L’essentiel de ce 9 juin
Le constat est clair. Les Français relâchent leur vigilance pile au moment où les cancers de la peau atteignent des records. Rappeler les bases, démonter les faux remèdes : c’est aussi ça, prendre soin de votre santé cet été.
Et le bon réflexe tient en une phrase : on couvre, on renouvelle, on se méfie des raccourcis.
- Baromètre FEBEA-OpinionWay 2026 (Fédération des Entreprises de la Beauté)
- Franceinfo, 05/06/2026
- CNEWS, 02/06/2026
- France Inter, 26/05/2026
- ICI / France 3, 08/06/2026
Les informations contenues dans cet article sont fournies à titre informatif et de vulgarisation scientifique. Elles ne constituent pas un avis médical et ne sauraient remplacer une consultation avec un professionnel de santé. En cas de doute ou de symptômes, consultez votre médecin ou votre pharmacie. Mentions légales complètes.
Les cabines UV préparent-elles vraiment la peau au soleil ?
Non. Le bronzage obtenu en cabine équivaut au mieux à un SPF 2, sans protection réelle. Et ces cabines sont classées cancérogènes de catégorie 1 depuis 2009, au même titre que le tabac.

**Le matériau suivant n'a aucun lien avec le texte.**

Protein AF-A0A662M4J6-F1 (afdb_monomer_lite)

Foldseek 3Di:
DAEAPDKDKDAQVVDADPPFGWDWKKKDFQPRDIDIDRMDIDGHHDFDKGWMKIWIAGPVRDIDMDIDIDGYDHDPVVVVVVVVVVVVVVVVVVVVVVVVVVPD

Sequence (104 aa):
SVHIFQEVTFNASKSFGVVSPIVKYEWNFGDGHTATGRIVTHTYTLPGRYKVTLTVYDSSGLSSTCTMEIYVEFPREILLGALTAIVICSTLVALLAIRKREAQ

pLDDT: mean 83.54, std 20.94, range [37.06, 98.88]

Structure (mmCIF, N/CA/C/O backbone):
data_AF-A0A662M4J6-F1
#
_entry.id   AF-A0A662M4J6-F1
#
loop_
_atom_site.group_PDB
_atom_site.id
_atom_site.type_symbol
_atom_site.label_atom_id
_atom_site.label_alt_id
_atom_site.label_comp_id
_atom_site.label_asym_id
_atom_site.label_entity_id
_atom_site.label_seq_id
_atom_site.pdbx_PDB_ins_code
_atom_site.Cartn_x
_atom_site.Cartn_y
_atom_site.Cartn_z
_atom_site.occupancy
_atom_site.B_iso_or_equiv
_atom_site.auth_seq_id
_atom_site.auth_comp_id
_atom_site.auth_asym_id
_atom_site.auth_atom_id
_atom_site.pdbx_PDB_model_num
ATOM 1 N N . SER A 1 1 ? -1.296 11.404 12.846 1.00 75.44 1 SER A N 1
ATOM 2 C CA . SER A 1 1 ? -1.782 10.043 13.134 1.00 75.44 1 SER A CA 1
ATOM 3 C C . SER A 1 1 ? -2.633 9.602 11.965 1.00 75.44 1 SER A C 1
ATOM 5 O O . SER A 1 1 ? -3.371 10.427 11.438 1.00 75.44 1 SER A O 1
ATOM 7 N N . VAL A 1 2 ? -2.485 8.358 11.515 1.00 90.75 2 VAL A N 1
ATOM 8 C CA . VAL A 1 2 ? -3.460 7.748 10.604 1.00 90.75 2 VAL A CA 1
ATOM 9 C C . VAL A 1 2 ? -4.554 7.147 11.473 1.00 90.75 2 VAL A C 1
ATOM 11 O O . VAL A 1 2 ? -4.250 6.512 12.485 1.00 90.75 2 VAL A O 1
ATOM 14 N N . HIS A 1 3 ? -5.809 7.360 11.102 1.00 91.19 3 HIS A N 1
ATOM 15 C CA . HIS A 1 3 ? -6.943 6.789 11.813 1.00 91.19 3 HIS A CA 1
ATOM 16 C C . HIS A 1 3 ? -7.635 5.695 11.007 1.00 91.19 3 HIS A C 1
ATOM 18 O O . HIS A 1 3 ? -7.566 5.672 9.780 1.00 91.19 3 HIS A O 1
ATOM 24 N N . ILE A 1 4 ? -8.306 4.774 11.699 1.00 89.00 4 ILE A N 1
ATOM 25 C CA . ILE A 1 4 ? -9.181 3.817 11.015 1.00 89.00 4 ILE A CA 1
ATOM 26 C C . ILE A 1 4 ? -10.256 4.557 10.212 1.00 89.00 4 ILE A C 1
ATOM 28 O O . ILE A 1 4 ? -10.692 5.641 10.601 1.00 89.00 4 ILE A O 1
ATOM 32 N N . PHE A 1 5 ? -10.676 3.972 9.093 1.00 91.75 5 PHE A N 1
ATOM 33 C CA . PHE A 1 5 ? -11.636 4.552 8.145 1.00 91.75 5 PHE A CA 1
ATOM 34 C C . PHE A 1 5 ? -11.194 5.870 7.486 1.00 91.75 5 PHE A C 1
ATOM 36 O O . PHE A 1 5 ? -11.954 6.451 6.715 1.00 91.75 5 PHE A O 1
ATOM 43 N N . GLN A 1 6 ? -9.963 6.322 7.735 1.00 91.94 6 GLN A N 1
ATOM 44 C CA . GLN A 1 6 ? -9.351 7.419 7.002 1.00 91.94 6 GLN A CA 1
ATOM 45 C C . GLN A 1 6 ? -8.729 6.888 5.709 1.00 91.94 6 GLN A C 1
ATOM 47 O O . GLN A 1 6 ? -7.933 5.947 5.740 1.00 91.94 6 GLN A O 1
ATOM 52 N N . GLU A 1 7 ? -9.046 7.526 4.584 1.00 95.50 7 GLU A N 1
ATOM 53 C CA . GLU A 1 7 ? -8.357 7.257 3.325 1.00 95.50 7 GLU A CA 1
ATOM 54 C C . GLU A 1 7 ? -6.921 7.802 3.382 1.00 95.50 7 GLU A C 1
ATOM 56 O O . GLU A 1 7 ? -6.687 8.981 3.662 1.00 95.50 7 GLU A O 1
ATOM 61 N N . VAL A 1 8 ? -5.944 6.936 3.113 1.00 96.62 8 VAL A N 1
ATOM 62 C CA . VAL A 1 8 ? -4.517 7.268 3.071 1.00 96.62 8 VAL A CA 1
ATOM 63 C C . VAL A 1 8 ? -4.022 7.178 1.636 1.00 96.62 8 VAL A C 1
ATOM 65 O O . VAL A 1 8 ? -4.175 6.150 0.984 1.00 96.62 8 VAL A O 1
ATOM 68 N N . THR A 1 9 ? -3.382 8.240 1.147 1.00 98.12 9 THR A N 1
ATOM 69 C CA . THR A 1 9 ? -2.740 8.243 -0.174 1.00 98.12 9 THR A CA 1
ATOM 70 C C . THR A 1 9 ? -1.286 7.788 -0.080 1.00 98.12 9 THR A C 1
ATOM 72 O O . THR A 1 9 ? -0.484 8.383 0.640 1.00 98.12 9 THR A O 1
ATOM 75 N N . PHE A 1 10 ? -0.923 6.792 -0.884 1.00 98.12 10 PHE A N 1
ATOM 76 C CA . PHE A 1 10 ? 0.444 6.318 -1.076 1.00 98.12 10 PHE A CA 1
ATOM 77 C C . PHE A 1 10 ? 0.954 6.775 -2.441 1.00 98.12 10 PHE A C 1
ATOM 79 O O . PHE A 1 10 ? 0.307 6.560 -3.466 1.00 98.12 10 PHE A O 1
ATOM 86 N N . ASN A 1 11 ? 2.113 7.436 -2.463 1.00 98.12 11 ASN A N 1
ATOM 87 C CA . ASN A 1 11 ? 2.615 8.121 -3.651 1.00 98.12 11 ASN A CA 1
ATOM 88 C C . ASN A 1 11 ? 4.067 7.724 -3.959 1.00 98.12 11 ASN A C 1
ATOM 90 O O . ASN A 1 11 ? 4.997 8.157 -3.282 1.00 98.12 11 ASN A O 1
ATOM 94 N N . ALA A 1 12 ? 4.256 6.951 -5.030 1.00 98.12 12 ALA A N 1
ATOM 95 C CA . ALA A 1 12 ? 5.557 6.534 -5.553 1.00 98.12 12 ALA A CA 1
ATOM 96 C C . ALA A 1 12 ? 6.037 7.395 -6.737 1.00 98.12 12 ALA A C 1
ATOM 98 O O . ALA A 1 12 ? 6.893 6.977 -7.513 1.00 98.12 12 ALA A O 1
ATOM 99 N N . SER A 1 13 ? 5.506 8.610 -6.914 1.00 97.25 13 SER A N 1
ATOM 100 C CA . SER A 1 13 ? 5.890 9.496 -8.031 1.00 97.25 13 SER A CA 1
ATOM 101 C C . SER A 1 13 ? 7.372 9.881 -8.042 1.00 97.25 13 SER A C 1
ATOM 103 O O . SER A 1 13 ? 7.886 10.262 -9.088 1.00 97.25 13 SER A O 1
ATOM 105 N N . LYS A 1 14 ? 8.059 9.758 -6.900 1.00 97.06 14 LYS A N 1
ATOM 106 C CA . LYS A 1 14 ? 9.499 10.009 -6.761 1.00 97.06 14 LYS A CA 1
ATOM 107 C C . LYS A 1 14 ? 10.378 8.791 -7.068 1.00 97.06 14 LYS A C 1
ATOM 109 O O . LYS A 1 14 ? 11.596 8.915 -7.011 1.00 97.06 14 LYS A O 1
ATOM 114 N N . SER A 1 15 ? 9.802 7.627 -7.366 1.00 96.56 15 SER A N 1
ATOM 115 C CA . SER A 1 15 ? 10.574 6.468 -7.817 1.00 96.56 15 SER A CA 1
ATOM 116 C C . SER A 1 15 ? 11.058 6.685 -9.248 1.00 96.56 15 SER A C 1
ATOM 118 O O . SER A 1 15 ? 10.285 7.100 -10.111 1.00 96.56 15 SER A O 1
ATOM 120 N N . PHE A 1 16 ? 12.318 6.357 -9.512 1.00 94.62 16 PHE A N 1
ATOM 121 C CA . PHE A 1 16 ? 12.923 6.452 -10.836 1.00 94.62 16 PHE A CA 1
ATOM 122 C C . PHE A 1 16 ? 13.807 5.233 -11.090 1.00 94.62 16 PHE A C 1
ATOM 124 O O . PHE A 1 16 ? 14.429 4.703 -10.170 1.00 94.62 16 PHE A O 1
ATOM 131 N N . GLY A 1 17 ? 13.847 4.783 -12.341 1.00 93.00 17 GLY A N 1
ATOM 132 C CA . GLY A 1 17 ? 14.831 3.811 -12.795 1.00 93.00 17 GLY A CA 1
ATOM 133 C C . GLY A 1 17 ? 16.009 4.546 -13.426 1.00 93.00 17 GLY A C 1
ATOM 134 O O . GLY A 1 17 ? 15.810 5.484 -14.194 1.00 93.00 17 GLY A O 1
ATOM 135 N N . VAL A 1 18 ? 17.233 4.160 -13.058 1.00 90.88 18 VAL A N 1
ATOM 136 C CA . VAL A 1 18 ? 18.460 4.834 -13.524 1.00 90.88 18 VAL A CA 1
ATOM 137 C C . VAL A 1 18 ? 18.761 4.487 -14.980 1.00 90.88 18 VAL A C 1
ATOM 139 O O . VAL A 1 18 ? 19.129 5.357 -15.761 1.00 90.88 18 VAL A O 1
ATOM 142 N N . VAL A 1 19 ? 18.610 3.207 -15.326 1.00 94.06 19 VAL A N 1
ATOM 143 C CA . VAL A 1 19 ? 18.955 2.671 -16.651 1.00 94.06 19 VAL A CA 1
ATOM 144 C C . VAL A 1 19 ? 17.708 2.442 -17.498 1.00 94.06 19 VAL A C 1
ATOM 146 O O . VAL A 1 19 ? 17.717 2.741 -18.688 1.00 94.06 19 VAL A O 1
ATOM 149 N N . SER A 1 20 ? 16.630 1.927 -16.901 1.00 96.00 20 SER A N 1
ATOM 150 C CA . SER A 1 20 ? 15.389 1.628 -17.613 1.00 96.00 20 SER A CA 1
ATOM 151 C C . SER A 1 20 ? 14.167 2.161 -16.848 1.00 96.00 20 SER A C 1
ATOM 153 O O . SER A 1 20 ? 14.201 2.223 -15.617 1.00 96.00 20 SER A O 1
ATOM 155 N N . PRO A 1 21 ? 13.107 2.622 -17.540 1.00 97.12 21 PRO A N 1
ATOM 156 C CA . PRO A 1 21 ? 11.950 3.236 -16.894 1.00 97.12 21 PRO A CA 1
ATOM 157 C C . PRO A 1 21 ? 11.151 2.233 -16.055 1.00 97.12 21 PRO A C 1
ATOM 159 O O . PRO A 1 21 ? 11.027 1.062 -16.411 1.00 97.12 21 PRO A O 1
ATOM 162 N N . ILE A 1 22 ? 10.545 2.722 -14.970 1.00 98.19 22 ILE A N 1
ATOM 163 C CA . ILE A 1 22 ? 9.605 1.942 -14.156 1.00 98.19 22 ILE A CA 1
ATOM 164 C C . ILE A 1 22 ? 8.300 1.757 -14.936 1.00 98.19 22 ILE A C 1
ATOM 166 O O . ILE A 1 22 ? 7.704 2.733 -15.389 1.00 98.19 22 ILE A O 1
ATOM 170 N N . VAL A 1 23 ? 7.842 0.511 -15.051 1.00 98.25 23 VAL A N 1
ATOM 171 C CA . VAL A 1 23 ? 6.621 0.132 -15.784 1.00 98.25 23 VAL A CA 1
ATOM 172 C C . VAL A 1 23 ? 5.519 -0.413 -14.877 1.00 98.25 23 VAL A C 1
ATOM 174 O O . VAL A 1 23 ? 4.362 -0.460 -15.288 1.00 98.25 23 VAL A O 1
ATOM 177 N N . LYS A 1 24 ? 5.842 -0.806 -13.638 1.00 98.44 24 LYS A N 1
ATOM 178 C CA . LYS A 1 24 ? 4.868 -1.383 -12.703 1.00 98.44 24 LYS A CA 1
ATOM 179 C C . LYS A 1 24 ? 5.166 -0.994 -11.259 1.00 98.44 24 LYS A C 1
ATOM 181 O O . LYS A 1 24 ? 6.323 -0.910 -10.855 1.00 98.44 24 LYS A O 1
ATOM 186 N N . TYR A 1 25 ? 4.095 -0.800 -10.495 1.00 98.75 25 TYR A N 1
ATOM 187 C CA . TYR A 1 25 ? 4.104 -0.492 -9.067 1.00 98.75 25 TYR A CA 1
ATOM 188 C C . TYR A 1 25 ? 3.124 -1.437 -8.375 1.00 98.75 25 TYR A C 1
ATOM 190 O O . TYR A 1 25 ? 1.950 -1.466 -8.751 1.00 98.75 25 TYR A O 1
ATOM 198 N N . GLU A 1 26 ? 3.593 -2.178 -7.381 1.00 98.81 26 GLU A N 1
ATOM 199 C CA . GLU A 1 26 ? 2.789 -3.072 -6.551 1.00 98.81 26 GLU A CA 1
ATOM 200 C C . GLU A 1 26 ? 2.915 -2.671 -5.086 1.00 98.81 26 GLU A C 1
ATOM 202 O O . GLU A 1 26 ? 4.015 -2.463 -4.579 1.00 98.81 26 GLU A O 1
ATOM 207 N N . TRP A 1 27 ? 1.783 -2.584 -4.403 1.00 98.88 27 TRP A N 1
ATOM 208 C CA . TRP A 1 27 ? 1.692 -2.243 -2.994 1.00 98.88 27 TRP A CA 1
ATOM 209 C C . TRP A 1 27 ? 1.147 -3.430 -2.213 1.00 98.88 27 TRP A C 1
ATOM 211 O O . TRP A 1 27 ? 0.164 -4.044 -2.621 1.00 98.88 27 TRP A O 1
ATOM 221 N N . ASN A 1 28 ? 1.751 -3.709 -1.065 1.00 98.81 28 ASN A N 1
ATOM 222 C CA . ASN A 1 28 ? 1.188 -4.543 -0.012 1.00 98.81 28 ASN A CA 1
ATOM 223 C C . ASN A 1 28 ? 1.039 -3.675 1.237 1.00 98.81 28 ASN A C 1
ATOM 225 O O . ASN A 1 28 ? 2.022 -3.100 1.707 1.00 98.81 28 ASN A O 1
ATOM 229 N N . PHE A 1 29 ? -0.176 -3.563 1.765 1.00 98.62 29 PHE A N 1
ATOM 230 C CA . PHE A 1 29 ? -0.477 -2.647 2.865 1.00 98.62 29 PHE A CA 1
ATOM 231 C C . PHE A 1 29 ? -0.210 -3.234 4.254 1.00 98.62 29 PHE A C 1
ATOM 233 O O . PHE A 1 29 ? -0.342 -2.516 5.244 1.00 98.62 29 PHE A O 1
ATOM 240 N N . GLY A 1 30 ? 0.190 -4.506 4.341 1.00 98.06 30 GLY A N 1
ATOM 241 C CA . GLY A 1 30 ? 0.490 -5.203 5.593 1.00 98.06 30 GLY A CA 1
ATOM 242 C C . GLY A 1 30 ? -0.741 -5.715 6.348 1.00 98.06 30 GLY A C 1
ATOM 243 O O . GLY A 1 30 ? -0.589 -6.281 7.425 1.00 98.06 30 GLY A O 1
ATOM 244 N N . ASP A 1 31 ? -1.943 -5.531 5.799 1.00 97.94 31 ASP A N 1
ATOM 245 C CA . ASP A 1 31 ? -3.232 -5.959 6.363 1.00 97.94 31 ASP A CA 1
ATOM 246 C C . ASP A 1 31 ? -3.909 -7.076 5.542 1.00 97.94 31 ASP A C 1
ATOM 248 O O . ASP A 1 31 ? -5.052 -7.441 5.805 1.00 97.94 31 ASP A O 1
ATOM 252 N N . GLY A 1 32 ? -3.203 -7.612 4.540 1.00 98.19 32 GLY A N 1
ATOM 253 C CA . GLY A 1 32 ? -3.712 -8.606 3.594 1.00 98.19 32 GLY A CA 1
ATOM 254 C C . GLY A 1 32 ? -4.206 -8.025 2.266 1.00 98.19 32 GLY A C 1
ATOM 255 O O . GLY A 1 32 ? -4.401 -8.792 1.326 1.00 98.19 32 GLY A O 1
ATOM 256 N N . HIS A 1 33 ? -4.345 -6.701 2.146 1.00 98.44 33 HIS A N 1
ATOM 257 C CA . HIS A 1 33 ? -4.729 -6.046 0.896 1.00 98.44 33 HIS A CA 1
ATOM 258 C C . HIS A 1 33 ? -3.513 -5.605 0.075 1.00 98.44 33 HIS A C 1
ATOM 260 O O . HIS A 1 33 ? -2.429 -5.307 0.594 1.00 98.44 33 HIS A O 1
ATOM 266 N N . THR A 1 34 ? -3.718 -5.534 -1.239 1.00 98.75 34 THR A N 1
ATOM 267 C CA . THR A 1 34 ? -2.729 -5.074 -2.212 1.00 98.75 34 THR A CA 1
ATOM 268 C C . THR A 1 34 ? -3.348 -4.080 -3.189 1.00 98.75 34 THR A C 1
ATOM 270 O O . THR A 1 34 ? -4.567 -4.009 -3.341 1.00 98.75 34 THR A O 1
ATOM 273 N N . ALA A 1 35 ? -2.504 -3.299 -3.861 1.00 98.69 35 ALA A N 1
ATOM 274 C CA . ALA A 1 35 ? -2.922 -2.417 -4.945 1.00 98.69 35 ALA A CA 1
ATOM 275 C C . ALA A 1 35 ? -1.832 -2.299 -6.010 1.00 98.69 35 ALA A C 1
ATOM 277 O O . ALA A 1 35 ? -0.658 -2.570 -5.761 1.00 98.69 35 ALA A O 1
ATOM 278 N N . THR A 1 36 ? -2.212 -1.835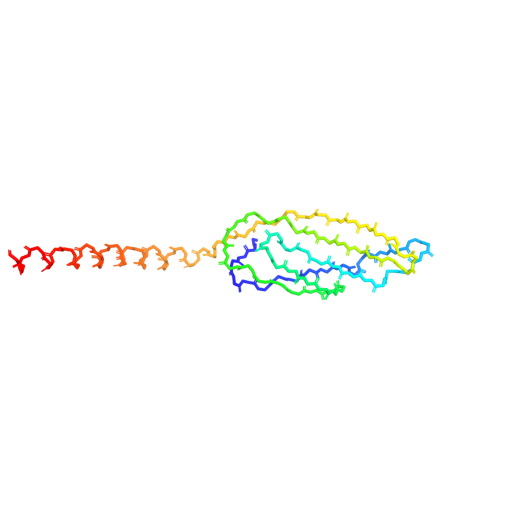 -7.197 1.00 98.62 36 THR A N 1
ATOM 279 C CA . THR A 1 36 ? -1.273 -1.514 -8.274 1.00 98.62 36 THR A CA 1
ATOM 280 C C . THR A 1 36 ? -1.463 -0.082 -8.732 1.00 98.62 36 THR A C 1
ATOM 282 O O . THR A 1 36 ? -2.593 0.357 -8.928 1.00 98.62 36 THR A O 1
ATOM 285 N N . GLY A 1 37 ? -0.364 0.631 -8.955 1.00 98.56 37 GLY A N 1
ATOM 286 C CA . GLY A 1 37 ? -0.403 2.008 -9.437 1.00 98.56 37 GLY A CA 1
ATOM 287 C C . GLY A 1 37 ? 0.662 2.888 -8.799 1.00 98.56 37 GLY A C 1
ATOM 288 O O . GLY A 1 37 ? 1.121 2.649 -7.682 1.00 98.56 37 GLY A O 1
ATOM 289 N N . ARG A 1 38 ? 1.067 3.933 -9.525 1.00 98.25 38 ARG A N 1
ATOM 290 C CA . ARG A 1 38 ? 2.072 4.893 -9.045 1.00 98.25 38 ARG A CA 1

Les compléments préparateurs de bronzage protègent-ils des coups de soleil ?
Aucune étude sérieuse ne le démontre. Pire : à haute dose, certains présentent des risques, comme le bêta-carotène chez les fumeurs. Ils ne remplacent jamais la crème solaire.
À quelle fréquence faut-il remettre de la crème solaire ?
Toutes les 2 heures, et après chaque baignade ou transpiration importante. Un SPF 50 appliqué une seule fois le matin ne protège pas toute la journée.